# Fridge vents removal to get at sink pipe !!!!!!!!!!!!!!!!!!!



## spire2003 (Dec 21, 2008)

I've got a problem with a blocked sink in my Autostratus. I would like to know if the fridge vents on the outside of vehicle can be removed to gain access to the sink pipe ??? I was hoping the vents are not connected to the fridge but are just for ventilation.


----------



## chapter (May 1, 2005)

the one i my mh has a plastic screw you give it 1/2 a turn and pull it off 
but if you have a blocked out let pipe check under the mh i have traps on my swift 
chapter


----------



## martin1485 (Jul 17, 2009)

I removed both of my fridge vents to run a TV cable.

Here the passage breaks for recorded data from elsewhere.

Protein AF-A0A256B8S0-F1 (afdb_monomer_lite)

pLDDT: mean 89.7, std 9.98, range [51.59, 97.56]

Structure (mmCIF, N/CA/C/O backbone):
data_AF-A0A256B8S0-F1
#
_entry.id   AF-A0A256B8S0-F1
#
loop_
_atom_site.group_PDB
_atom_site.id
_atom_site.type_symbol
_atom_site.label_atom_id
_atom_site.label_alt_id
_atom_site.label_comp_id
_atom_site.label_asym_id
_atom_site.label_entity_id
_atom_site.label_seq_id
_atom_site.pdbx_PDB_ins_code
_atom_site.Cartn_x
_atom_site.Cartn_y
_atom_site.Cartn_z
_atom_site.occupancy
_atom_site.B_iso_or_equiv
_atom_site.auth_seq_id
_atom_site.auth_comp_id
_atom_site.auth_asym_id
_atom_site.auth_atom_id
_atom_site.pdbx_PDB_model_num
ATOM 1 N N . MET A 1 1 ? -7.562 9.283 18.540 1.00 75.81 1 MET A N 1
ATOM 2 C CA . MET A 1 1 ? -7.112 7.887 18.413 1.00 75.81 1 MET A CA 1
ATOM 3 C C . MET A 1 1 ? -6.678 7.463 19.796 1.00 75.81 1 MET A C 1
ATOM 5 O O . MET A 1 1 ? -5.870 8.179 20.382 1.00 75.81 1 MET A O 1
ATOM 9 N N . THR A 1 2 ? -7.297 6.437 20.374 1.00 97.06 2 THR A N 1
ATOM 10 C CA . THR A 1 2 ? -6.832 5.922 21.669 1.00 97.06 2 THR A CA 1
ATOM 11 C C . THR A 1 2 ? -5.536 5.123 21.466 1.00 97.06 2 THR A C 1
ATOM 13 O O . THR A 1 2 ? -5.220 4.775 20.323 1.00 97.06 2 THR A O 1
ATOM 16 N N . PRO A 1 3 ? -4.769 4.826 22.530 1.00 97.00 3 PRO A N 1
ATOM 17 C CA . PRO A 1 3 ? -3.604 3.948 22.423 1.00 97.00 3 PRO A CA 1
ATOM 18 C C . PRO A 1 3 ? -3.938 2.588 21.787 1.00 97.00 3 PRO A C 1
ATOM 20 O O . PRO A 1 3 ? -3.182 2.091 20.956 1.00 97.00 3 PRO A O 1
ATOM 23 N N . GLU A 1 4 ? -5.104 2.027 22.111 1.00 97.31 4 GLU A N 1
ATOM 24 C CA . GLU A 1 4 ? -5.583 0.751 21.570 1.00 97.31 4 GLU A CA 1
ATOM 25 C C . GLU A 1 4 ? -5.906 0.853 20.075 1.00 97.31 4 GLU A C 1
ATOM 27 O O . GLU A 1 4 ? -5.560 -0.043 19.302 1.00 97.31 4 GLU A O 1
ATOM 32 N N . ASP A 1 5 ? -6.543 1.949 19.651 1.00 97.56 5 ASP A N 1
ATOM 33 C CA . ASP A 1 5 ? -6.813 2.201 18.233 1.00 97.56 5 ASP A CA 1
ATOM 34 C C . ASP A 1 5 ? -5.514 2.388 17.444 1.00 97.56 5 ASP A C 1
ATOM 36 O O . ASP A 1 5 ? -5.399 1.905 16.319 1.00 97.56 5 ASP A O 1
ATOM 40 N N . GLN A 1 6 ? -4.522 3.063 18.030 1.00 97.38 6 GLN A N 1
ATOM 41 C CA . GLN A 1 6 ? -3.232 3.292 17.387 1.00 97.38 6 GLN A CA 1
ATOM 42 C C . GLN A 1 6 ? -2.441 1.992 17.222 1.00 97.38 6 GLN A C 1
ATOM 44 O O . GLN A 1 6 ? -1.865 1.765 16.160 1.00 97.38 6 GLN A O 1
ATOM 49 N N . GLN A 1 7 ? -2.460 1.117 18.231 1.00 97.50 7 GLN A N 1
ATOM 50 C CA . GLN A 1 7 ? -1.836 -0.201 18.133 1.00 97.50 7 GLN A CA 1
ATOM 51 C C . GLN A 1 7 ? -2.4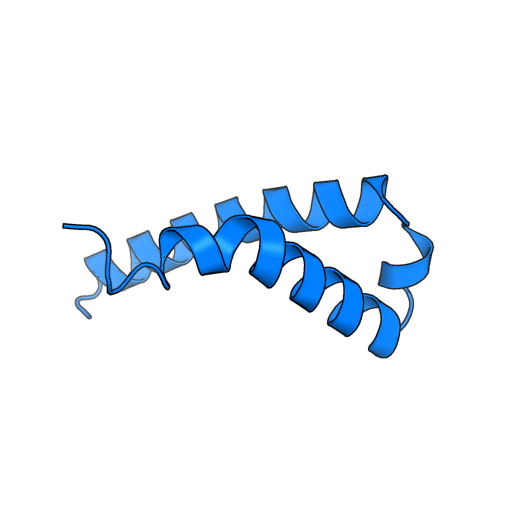91 -1.052 17.038 1.00 97.50 7 GLN A C 1
ATOM 53 O O . GLN A 1 7 ? -1.795 -1.604 16.188 1.00 97.50 7 GLN A O 1
ATOM 58 N N . LYS A 1 8 ? -3.826 -1.123 17.012 1.00 97.12 8 LYS A N 1
ATOM 59 C CA . LYS A 1 8 ? -4.545 -1.870 15.968 1.00 97.12 8 LYS A CA 1
ATOM 60 C C . LYS A 1 8 ? -4.260 -1.320 14.577 1.00 97.12 8 LYS A C 1
ATOM 62 O O . LYS A 1 8 ? -4.081 -2.088 13.637 1.00 97.12 8 LYS A O 1
ATOM 67 N N . LEU A 1 9 ? -4.218 0.005 14.441 1.00 95.75 9 LEU A N 1
ATOM 68 C CA . LEU A 1 9 ? -3.892 0.643 13.173 1.00 95.75 9 LEU A CA 1
ATOM 69 C C . LEU A 1 9 ? -2.492 0.242 12.692 1.00 95.75 9 LEU A C 1
ATOM 71 O O . LEU A 1 9 ? -2.342 -0.102 11.523 1.00 95.75 9 LEU A O 1
ATOM 75 N N . GLU A 1 10 ? -1.497 0.233 13.579 1.00 96.44 10 GLU A N 1
ATOM 76 C CA . GLU A 1 10 ? -0.133 -0.209 13.263 1.00 96.44 10 GLU A CA 1
ATOM 77 C C . GLU A 1 10 ? -0.101 -1.675 12.802 1.00 96.44 10 GLU A C 1
ATOM 79 O O . GLU A 1 10 ? 0.466 -1.976 11.752 1.00 96.44 10 GLU A O 1
ATOM 84 N N . GLU A 1 11 ? -0.773 -2.578 13.522 1.00 97.19 11 GLU A N 1
ATOM 85 C CA . GLU A 1 11 ? -0.861 -4.001 13.161 1.00 97.19 11 GLU A CA 1
ATOM 86 C C . GLU A 1 11 ? -1.463 -4.198 11.758 1.00 97.19 11 GLU A C 1
ATOM 88 O O . GLU A 1 11 ? -0.930 -4.952 10.934 1.00 97.19 11 GLU A O 1
ATOM 93 N N . TYR A 1 12 ? -2.541 -3.476 11.438 1.00 94.69 12 TYR A N 1
ATOM 94 C CA . TYR A 1 12 ? -3.147 -3.528 10.109 1.00 94.69 12 TYR A CA 1
ATOM 95 C C . TYR A 1 12 ? -2.241 -2.936 9.031 1.00 94.69 12 TYR A C 1
ATOM 97 O O . TYR A 1 12 ? -2.105 -3.530 7.960 1.00 94.69 12 TYR A O 1
ATOM 105 N N . CYS A 1 13 ? -1.597 -1.802 9.305 1.00 93.56 13 CYS A N 1
ATOM 106 C CA . CYS A 1 13 ? -0.659 -1.173 8.381 1.00 93.56 13 CYS A CA 1
ATOM 107 C C . CYS A 1 13 ? 0.510 -2.107 8.048 1.00 93.56 13 CYS A C 1
ATOM 109 O O . CYS A 1 13 ? 0.840 -2.264 6.873 1.00 93.56 13 CYS A O 1
ATOM 111 N N . GLN A 1 14 ? 1.086 -2.784 9.044 1.00 95.19 14 GLN A N 1
ATOM 112 C CA . GLN A 1 14 ? 2.158 -3.761 8.836 1.00 95.19 14 GLN A CA 1
ATOM 113 C C . GLN A 1 14 ? 1.693 -4.947 7.984 1.00 95.19 14 GLN A C 1
ATOM 115 O O . GLN A 1 14 ? 2.380 -5.341 7.037 1.00 95.19 14 GLN A O 1
ATOM 120 N N . GLY A 1 15 ? 0.503 -5.487 8.268 1.00 94.25 15 GLY A N 1
ATOM 121 C CA . GLY A 1 15 ? -0.077 -6.580 7.487 1.00 94.25 15 GLY A CA 1
ATOM 122 C C . GLY A 1 15 ? -0.329 -6.195 6.026 1.00 94.25 15 GLY A C 1
ATOM 123 O O . GLY A 1 15 ? 0.050 -6.930 5.111 1.00 94.25 15 GLY A O 1
ATOM 124 N N . ILE A 1 16 ? -0.915 -5.016 5.796 1.00 91.44 16 ILE A N 1
ATOM 125 C CA . ILE A 1 16 ? -1.149 -4.475 4.453 1.00 91.44 16 ILE A CA 1
ATOM 126 C C . ILE A 1 16 ? 0.188 -4.269 3.734 1.00 91.44 16 ILE A C 1
ATOM 128 O O . ILE A 1 16 ? 0.354 -4.756 2.617 1.00 91.44 16 ILE A O 1
ATOM 132 N N . ALA A 1 17 ? 1.167 -3.629 4.378 1.00 91.06 17 ALA A N 1
ATOM 133 C CA . ALA A 1 17 ? 2.479 -3.373 3.788 1.00 91.06 17 ALA A CA 1
ATOM 134 C C . ALA A 1 17 ? 3.170 -4.667 3.327 1.00 91.06 17 ALA A C 1
ATOM 136 O O . ALA A 1 17 ? 3.659 -4.731 2.199 1.00 91.06 17 ALA A O 1
ATOM 137 N N . ALA A 1 18 ? 3.146 -5.725 4.144 1.00 92.81 18 ALA A N 1
ATOM 138 C CA . ALA A 1 18 ? 3.733 -7.017 3.789 1.00 92.81 18 ALA A CA 1
ATOM 139 C C . ALA A 1 18 ? 3.057 -7.669 2.567 1.00 92.81 18 ALA A C 1
ATOM 141 O O . ALA A 1 18 ? 3.719 -8.299 1.739 1.00 92.81 18 ALA A O 1
ATOM 142 N N . ILE A 1 19 ? 1.737 -7.531 2.428 1.00 93.19 19 ILE A N 1
ATOM 143 C CA . ILE A 1 19 ? 1.000 -8.047 1.267 1.00 93.19 19 ILE A CA 1
ATOM 144 C C . ILE A 1 19 ? 1.347 -7.242 0.012 1.00 93.19 19 ILE A C 1
ATOM 146 O O . ILE A 1 19 ? 1.743 -7.829 -0.995 1.00 93.19 19 ILE A O 1
ATOM 150 N N . LEU A 1 20 ? 1.238 -5.913 0.082 1.00 91.56 20 LEU A N 1
ATOM 151 C CA . LEU A 1 20 ? 1.464 -5.033 -1.066 1.00 91.56 20 LEU A CA 1
ATOM 152 C C . LEU A 1 20 ? 2.919 -5.100 -1.556 1.00 91.56 20 LEU A C 1
ATOM 154 O O . LEU A 1 20 ? 3.151 -5.117 -2.763 1.00 91.56 20 LEU A O 1
ATOM 158 N N . TYR A 1 21 ? 3.892 -5.225 -0.646 1.00 90.25 21 TYR A N 1
ATOM 159 C CA . TYR A 1 21 ? 5.302 -5.396 -1.002 1.00 90.25 21 TYR A CA 1
ATOM 160 C C . TYR A 1 21 ? 5.548 -6.694 -1.780 1.00 90.25 21 TYR A C 1
ATOM 162 O O . TYR A 1 21 ? 6.153 -6.658 -2.850 1.00 90.25 21 TYR A O 1
ATOM 170 N N . ARG A 1 22 ? 5.029 -7.836 -1.300 1.00 92.88 22 ARG A N 1
ATOM 171 C CA . ARG A 1 22 ? 5.159 -9.128 -2.005 1.00 92.88 22 ARG A CA 1
ATOM 172 C C . ARG A 1 22 ? 4.538 -9.082 -3.401 1.00 92.88 22 ARG A C 1
ATOM 174 O O . ARG A 1 22 ? 5.113 -9.619 -4.344 1.00 92.88 22 ARG A O 1
ATOM 181 N N . ASN A 1 23 ? 3.390 -8.420 -3.545 1.00 91.56 23 ASN A N 1
ATOM 182 C CA . ASN A 1 23 ? 2.730 -8.261 -4.840 1.00 91.56 23 ASN A CA 1
ATOM 183 C C . ASN A 1 23 ? 3.546 -7.371 -5.792 1.00 91.56 23 ASN A C 1
ATOM 185 O O . ASN A 1 23 ? 3.710 -7.718 -6.962 1.00 91.56 23 ASN A O 1
ATOM 189 N N . ALA A 1 24 ? 4.095 -6.257 -5.300 1.00 90.75 24 ALA A N 1
ATOM 190 C CA . ALA A 1 24 ? 4.955 -5.373 -6.086 1.00 90.75 24 ALA A CA 1
ATOM 191 C C . ALA A 1 24 ? 6.257 -6.068 -6.526 1.00 90.75 24 ALA A C 1
ATOM 193 O O . ALA A 1 24 ? 6.665 -5.957 -7.683 1.00 90.75 24 ALA A O 1
ATOM 194 N N . GLU A 1 25 ? 6.873 -6.838 -5.628 1.00 92.12 25 GLU A N 1
ATOM 195 C CA . GLU A 1 25 ? 8.069 -7.634 -5.906 1.00 92.12 25 GLU A CA 1
ATOM 196 C C . GLU A 1 25 ? 7.815 -8.686 -6.995 1.00 92.12 25 GLU A C 1
ATOM 198 O O . GLU A 1 25 ? 8.581 -8.773 -7.959 1.00 92.12 25 GLU A O 1
ATOM 203 N N . ALA A 1 26 ? 6.705 -9.427 -6.885 1.00 93.12 26 ALA A N 1
ATOM 204 C CA . ALA A 1 26 ? 6.293 -10.422 -7.873 1.00 93.12 26 ALA A CA 1
ATOM 205 C C . ALA A 1 26 ? 5.963 -9.801 -9.241 1.00 93.12 26 ALA A C 1
ATOM 207 O O . ALA A 1 26 ? 6.227 -10.415 -10.274 1.00 93.12 26 ALA A O 1
ATOM 208 N N . LYS A 1 27 ? 5.405 -8.582 -9.257 1.00 92.12 27 LYS A N 1
ATOM 209 C CA . LYS A 1 27 ? 5.078 -7.850 -10.488 1.00 92.12 27 LYS A CA 1
ATOM 210 C C . LYS A 1 27 ? 6.340 -7.369 -11.201 1.00 92.12 27 LYS A C 1
ATOM 212 O O . LYS A 1 27 ? 6.484 -7.599 -12.401 1.00 92.12 27 LYS A O 1
ATOM 217 N N . ASN A 1 28 ? 7.244 -6.691 -10.488 1.00 91.44 28 ASN A N 1
ATOM 218 C CA . ASN A 1 28 ? 8.509 -6.218 -11.046 1.00 91.44 28 ASN A CA 1
ATOM 219 C C . ASN A 1 28 ? 9.514 -5.790 -9.961 1.00 91.44 28 ASN A C 1
ATOM 221 O O . ASN A 1 28 ? 9.628 -4.615 -9.606 1.00 91.44 28 ASN A O 1
ATOM 225 N N . ILE A 1 29 ? 10.353 -6.733 -9.538 1.00 91.81 29 ILE A N 1
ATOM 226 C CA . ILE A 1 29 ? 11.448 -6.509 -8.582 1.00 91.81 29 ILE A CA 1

I guess it depends upon the make as to how they're fixed. Mine have two slider catches hidden at the top - just move them in the direction of the middle of the vent. The bottom has two tabs which hook over the frame. When refitting, it's important to ensure that they are properly located and locked.


----------



## steeliedave (Aug 12, 2009)

Hi we own an Autostratus EB SE, our layout is different than yours but we had to get under the sink and the only way was to remove the sink which isnt to much of a problem one screw in each corner then lift it out take care not to damage the seal around the edge, our fridge vents are next to the sink too but we couldn't get access to the pipe work. Hope this helps
Dave.


----------